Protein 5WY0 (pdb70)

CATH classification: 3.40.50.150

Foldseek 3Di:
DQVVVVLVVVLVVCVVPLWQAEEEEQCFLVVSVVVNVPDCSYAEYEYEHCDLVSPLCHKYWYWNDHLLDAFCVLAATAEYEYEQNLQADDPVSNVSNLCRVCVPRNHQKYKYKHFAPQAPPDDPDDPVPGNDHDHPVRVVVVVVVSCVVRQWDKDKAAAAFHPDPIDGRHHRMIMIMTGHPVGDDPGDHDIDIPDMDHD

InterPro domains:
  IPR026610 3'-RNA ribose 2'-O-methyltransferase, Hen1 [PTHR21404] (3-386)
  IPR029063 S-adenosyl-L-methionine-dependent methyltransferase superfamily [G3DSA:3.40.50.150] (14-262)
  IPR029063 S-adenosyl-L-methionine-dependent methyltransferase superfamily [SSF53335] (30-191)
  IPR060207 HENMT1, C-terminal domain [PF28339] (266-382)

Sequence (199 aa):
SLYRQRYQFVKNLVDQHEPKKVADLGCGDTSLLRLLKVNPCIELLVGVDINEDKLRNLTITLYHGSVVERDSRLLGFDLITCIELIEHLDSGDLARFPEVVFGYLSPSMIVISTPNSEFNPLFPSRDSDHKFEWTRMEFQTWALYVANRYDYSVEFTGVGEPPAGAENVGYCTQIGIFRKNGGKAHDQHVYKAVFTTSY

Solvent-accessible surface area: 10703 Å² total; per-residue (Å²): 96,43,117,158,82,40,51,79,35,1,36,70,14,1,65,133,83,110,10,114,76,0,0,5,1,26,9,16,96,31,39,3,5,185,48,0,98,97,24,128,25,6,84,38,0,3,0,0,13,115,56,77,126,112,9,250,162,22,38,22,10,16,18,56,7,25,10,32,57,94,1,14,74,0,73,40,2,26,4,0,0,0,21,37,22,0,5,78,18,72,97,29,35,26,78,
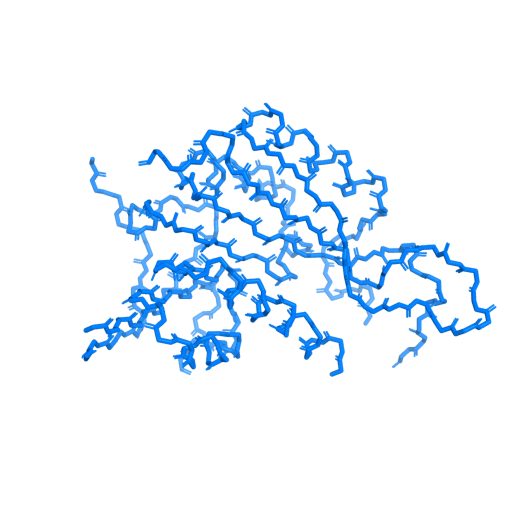120,0,12,65,5,0,3,31,40,5,37,0,26,17,0,0,0,0,1,38,7,39,67,23,40,56,143,145,135,136,228,108,104,99,46,131,45,76,39,38,86,128,78,0,60,72,36,0,88,138,0,4,124,144,41,87,8,60,25,82,59,46,8,15,11,130,29,73,118,85,29,136,107,36,12,79,20,2,10,3,0,9,0,85,43,64,84,33,116,116,218,126,71,114,76,13,129,50,49,103,85,43,79,150

Organism: Homo sapiens (NCBI:txid9606)

Structure (mmCIF, N/CA/C/O backbone):
data_5WY0
#
_entry.id   5WY0
#
_cell.length_a   38.521
_cell.length_b   38.521
_cell.length_c   249.437
_cell.angle_alpha   90.00
_cell.angle_beta   90.00
_cell.angle_gamma   120.00
#
_symmetry.space_group_name_H-M   'P 31 2 1'
#
loop_
_entity.id
_entity.type
_entity.pdbx_description
1 polymer "Small RNA 2'-O-methyltransferase"
2 non-polymer S-ADENOSYLMETHIONINE
3 water water
#
loop_
_atom_site.group_PDB
_atom_site.id
_atom_site.type_symbol
_atom_site.label_atom_id
_atom_site.label_alt_id
_atom_site.label_comp_id
_atom_site.label_asym_id
_atom_site.label_entity_id
_atom_site.label_seq_id
_atom_site.pdbx_PDB_ins_code
_atom_site.Cartn_x
_atom_site.Cartn_y
_atom_site.Cartn_z
_atom_site.occupancy
_atom_site.B_iso_or_equiv
_atom_site.auth_seq_id
_atom_site.auth_comp_id
_atom_site.auth_asym_id
_atom_site.auth_atom_id
_atom_site.pdbx_PDB_model_num
ATOM 1 N N . SER A 1 2 ? 27.611 1.033 -17.386 1.00 47.84 0 SER A N 1
ATOM 2 C CA . SER A 1 2 ? 27.841 0.375 -16.103 1.00 44.34 0 SER A CA 1
ATOM 3 C C . SER A 1 2 ? 26.525 -0.072 -15.467 1.00 44.05 0 SER A C 1
ATOM 4 O O . SER A 1 2 ? 26.096 -1.212 -15.657 1.00 43.51 0 SER A O 1
ATOM 7 N N . LEU A 1 3 ? 25.888 0.813 -14.703 1.00 38.39 1 LEU A N 1
ATOM 8 C CA . LEU A 1 3 ? 24.597 0.472 -14.123 1.00 32.24 1 LEU A CA 1
ATOM 9 C C . LEU A 1 3 ? 23.490 0.421 -15.195 1.00 32.88 1 LEU A C 1
ATOM 10 O O . LEU A 1 3 ? 22.601 -0.431 -15.117 1.00 30.92 1 LEU A O 1
ATOM 15 N N . TYR A 1 4 ? 23.538 1.303 -16.196 1.00 30.83 2 TYR A N 1
ATOM 16 C CA . TYR A 1 4 ? 22.504 1.259 -17.239 1.00 33.11 2 TYR A CA 1
ATOM 17 C C . TYR A 1 4 ? 22.601 -0.062 -17.994 1.00 30.97 2 TYR A C 1
ATOM 18 O O . TYR A 1 4 ? 21.583 -0.679 -18.324 1.00 31.10 2 TYR A O 1
ATOM 27 N N . ARG A 1 5 ? 23.830 -0.511 -18.232 1.00 30.51 3 ARG A N 1
ATOM 28 C CA . ARG A 1 5 ? 24.071 -1.843 -18.784 1.00 33.74 3 ARG A CA 1
ATOM 29 C C . ARG A 1 5 ? 23.373 -2.928 -17.956 1.00 29.06 3 ARG A C 1
ATOM 30 O O . ARG A 1 5 ? 22.697 -3.812 -18.495 1.00 24.94 3 ARG A O 1
ATOM 38 N N . GLN A 1 6 ? 23.542 -2.864 -16.638 1.00 28.27 4 GLN A N 1
ATOM 39 C CA . GLN A 1 6 ? 22.909 -3.842 -15.764 1.00 27.34 4 GLN A CA 1
ATOM 40 C C . GLN A 1 6 ? 21.389 -3.792 -15.832 1.00 21.94 4 GLN A C 1
ATOM 41 O O . GLN A 1 6 ? 20.743 -4.836 -15.837 1.00 25.53 4 GLN A O 1
ATOM 47 N N . ARG A 1 7 ? 20.819 -2.591 -15.891 1.00 23.46 5 ARG A N 1
ATOM 48 C CA . ARG A 1 7 ? 19.357 -2.456 -15.992 1.00 23.73 5 ARG A CA 1
ATOM 49 C C . ARG A 1 7 ? 18.834 -3.109 -17.270 1.00 20.30 5 ARG A C 1
ATOM 50 O O . ARG A 1 7 ? 17.850 -3.882 -17.260 1.00 22.71 5 ARG A O 1
ATOM 58 N N . TYR A 1 8 ? 19.512 -2.808 -18.377 1.00 25.36 6 TYR A N 1
ATOM 59 C CA . TYR A 1 8 ? 19.113 -3.364 -19.664 1.00 24.50 6 TYR A CA 1
ATOM 60 C C . TYR A 1 8 ? 19.224 -4.877 -19.656 1.00 22.94 6 TYR A C 1
ATOM 61 O O . TYR A 1 8 ? 18.349 -5.570 -20.172 1.00 24.46 6 TYR A O 1
ATOM 70 N N . GLN A 1 9 ? 20.304 -5.393 -19.078 1.00 24.17 7 GLN A N 1
ATOM 71 C CA . GLN A 1 9 ? 20.488 -6.840 -19.024 1.00 24.60 7 GLN A CA 1
ATOM 72 C C . GLN A 1 9 ? 19.452 -7.512 -18.113 1.00 24.30 7 GLN A C 1
ATOM 73 O O . GLN A 1 9 ? 19.035 -8.648 -18.353 1.00 26.79 7 GLN A O 1
ATOM 79 N N . PHE A 1 10 ? 19.037 -6.817 -17.059 1.00 24.87 8 PHE A N 1
ATOM 80 C CA . PHE A 1 10 ? 17.949 -7.310 -16.224 1.00 21.69 8 PHE A CA 1
ATOM 81 C C . PHE A 1 10 ? 16.706 -7.527 -17.074 1.00 20.18 8 PHE A C 1
ATOM 82 O O . PHE A 1 10 ? 16.027 -8.577 -16.983 1.00 22.06 8 PHE A O 1
ATOM 90 N N . VAL A 1 11 ? 16.400 -6.518 -17.892 1.00 20.21 9 VAL A N 1
ATOM 91 C CA . VAL A 1 11 ? 15.202 -6.608 -18.729 1.00 18.05 9 VAL A CA 1
ATOM 92 C C . VAL A 1 11 ? 15.356 -7.713 -19.778 1.00 23.06 9 VAL A C 1
ATOM 93 O O . VAL A 1 11 ? 14.436 -8.499 -20.012 1.00 19.98 9 VAL A O 1
ATOM 97 N N . LYS A 1 12 ? 16.535 -7.785 -20.388 1.00 25.92 10 LYS A N 1
ATOM 98 C CA . LYS A 1 12 ? 16.805 -8.836 -21.370 1.00 27.79 10 LYS A CA 1
ATOM 99 C C . LYS A 1 12 ? 16.590 -10.223 -20.764 1.00 23.58 10 LYS A C 1
ATOM 100 O O . LYS A 1 12 ? 15.972 -11.082 -21.395 1.00 27.66 10 LYS A O 1
ATOM 106 N N . ASN A 1 13 ? 17.079 -10.431 -19.538 1.00 25.16 11 ASN A N 1
ATOM 107 C CA . ASN A 1 13 ? 16.931 -11.716 -18.853 1.00 26.35 11 ASN A CA 1
ATOM 108 C C . ASN A 1 13 ? 15.467 -12.046 -18.636 1.00 26.75 11 ASN A C 1
ATOM 109 O O . ASN A 1 13 ? 15.021 -13.180 -18.861 1.00 22.50 11 ASN A O 1
ATOM 114 N N . LEU A 1 14 ? 14.719 -11.042 -18.186 1.00 25.47 12 LEU A N 1
ATOM 115 C CA . LEU A 1 14 ? 13.282 -11.205 -18.015 1.00 27.19 12 LEU A CA 1
ATOM 116 C C . LEU A 1 14 ? 12.585 -11
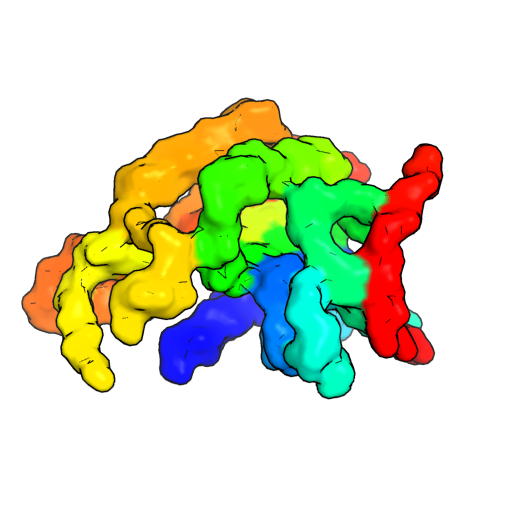.617 -19.330 1.00 24.40 12 LEU A C 1
ATOM 117 O O . LEU A 1 14 ? 11.718 -12.502 -19.345 1.00 27.33 12 LEU A O 1
ATOM 122 N N . VAL A 1 15 ? 12.969 -10.977 -20.428 1.00 20.04 13 VAL A N 1
ATOM 123 C CA . VAL A 1 15 ? 12.356 -11.267 -21.721 1.00 21.43 13 VAL A CA 1
ATOM 124 C C . VAL A 1 15 ? 12.691 -12.696 -22.133 1.00 23.80 13 VAL A C 1
ATOM 125 O O . VAL A 1 15 ? 11.811 -13.450 -22.526 1.00 28.46 13 VAL A O 1
ATOM 129 N N . ASP A 1 16 ? 13.956 -13.082 -21.997 1.00 27.24 14 ASP A N 1
ATOM 130 C CA . ASP A 1 16 ? 14.359 -14.458 -22.289 1.00 29.72 14 ASP A CA 1
ATOM 131 C C . ASP A 1 16 ? 13.561 -15.461 -21.463 1.00 30.34 14 ASP A C 1
ATOM 132 O O . ASP A 1 16 ? 13.192 -16.526 -21.955 1.00 32.11 14 ASP A O 1
ATOM 137 N N . GLN A 1 17 ? 13.272 -15.112 -20.216 1.00 32.01 15 GLN A N 1
ATOM 138 C CA . GLN A 1 17 ? 12.566 -16.028 -19.331 1.00 32.25 15 GLN A CA 1
ATOM 139 C C . GLN A 1 17 ? 11.097 -16.172 -19.654 1.00 32.33 15 GLN A C 1
ATOM 140 O O . GLN A 1 17 ? 10.557 -17.267 -19.577 1.00 33.18 15 GLN A O 1
ATOM 146 N N . HIS A 1 18 ? 10.437 -15.064 -19.974 1.00 30.73 16 HIS A N 1
ATOM 147 C CA . HIS A 1 18 ? 8.989 -15.095 -20.140 1.00 28.58 16 HIS A CA 1
ATOM 148 C C . HIS A 1 18 ? 8.537 -15.034 -21.600 1.00 29.76 16 HIS A C 1
ATOM 149 O O . HIS A 1 18 ? 7.350 -15.189 -21.887 1.00 31.43 16 HIS A O 1
ATOM 156 N N . GLU A 1 19 ? 9.480 -14.805 -22.507 1.00 25.83 17 GLU A N 1
ATOM 157 C CA . GLU A 1 19 ? 9.187 -14.706 -23.950 1.00 28.6
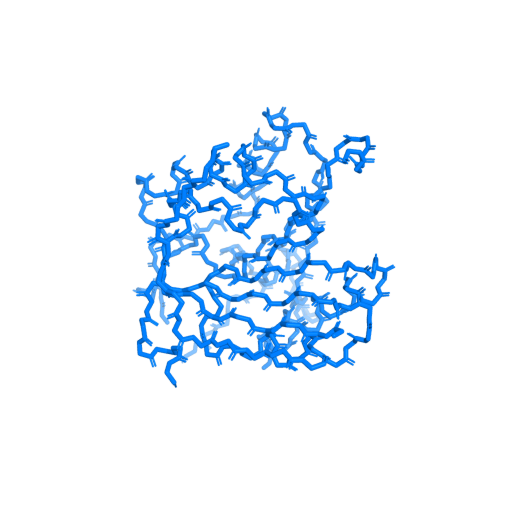9 17 GLU A CA 1
ATOM 158 C C . GLU A 1 19 ? 7.937 -13.890 -24.317 1.00 25.73 17 GLU A C 1
ATOM 159 O O . GLU A 1 19 ? 7.031 -14.413 -24.956 1.00 25.25 17 GLU A O 1
ATOM 165 N N . PRO A 1 20 ? 7.881 -12.613 -23.912 1.00 22.44 18 PRO A N 1
ATOM 166 C CA . PRO A 1 20 ? 6.725 -11.812 -24.322 1.00 21.65 18 PRO A CA 1
ATOM 167 C C . PRO A 1 20 ? 6.706 -11.594 -25.840 1.00 27.07 18 PRO A C 1
ATOM 168 O O . PRO A 1 20 ? 7.768 -11.371 -26.426 1.00 24.27 18 PRO A O 1
ATOM 172 N N . LYS A 1 21 ? 5.528 -11.651 -26.456 1.00 24.26 19 LYS A N 1
ATOM 173 C CA . LYS A 1 21 ? 5.406 -11.410 -27.887 1.00 25.36 19 LYS A CA 1
ATOM 174 C C . LYS A 1 21 ? 5.342 -9.917 -28.204 1.00 25.74 19 LYS A C 1
ATOM 175 O O . LYS A 1 21 ? 5.932 -9.460 -29.187 1.00 24.50 19 LYS A O 1
ATOM 181 N N . LYS A 1 22 ? 4.603 -9.172 -27.378 1.00 20.65 20 LYS A N 1
ATOM 182 C CA . LYS A 1 22 ? 4.432 -7.729 -27.573 1.00 20.71 20 LYS A CA 1
ATOM 183 C C . LYS A 1 22 ? 5.069 -6.969 -26.406 1.00 21.42 20 LYS A C 1
ATOM 184 O O . LYS A 1 22 ? 4.637 -7.115 -25.254 1.00 18.29 20 LYS A O 1
ATOM 190 N N . VAL A 1 23 ? 6.094 -6.176 -26.712 1.00 18.10 21 VAL A N 1
ATOM 191 C CA . VAL A 1 23 ? 6.906 -5.478 -25.708 1.00 19.18 21 VAL A CA 1
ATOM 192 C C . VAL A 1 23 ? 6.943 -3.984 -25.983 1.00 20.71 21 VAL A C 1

= = = = =

WHAT IS NEEDED: Taking the material above, report how many of its lines contain the word "dependent". Add nothing else.

SOLUTION TO THIS TASK: 2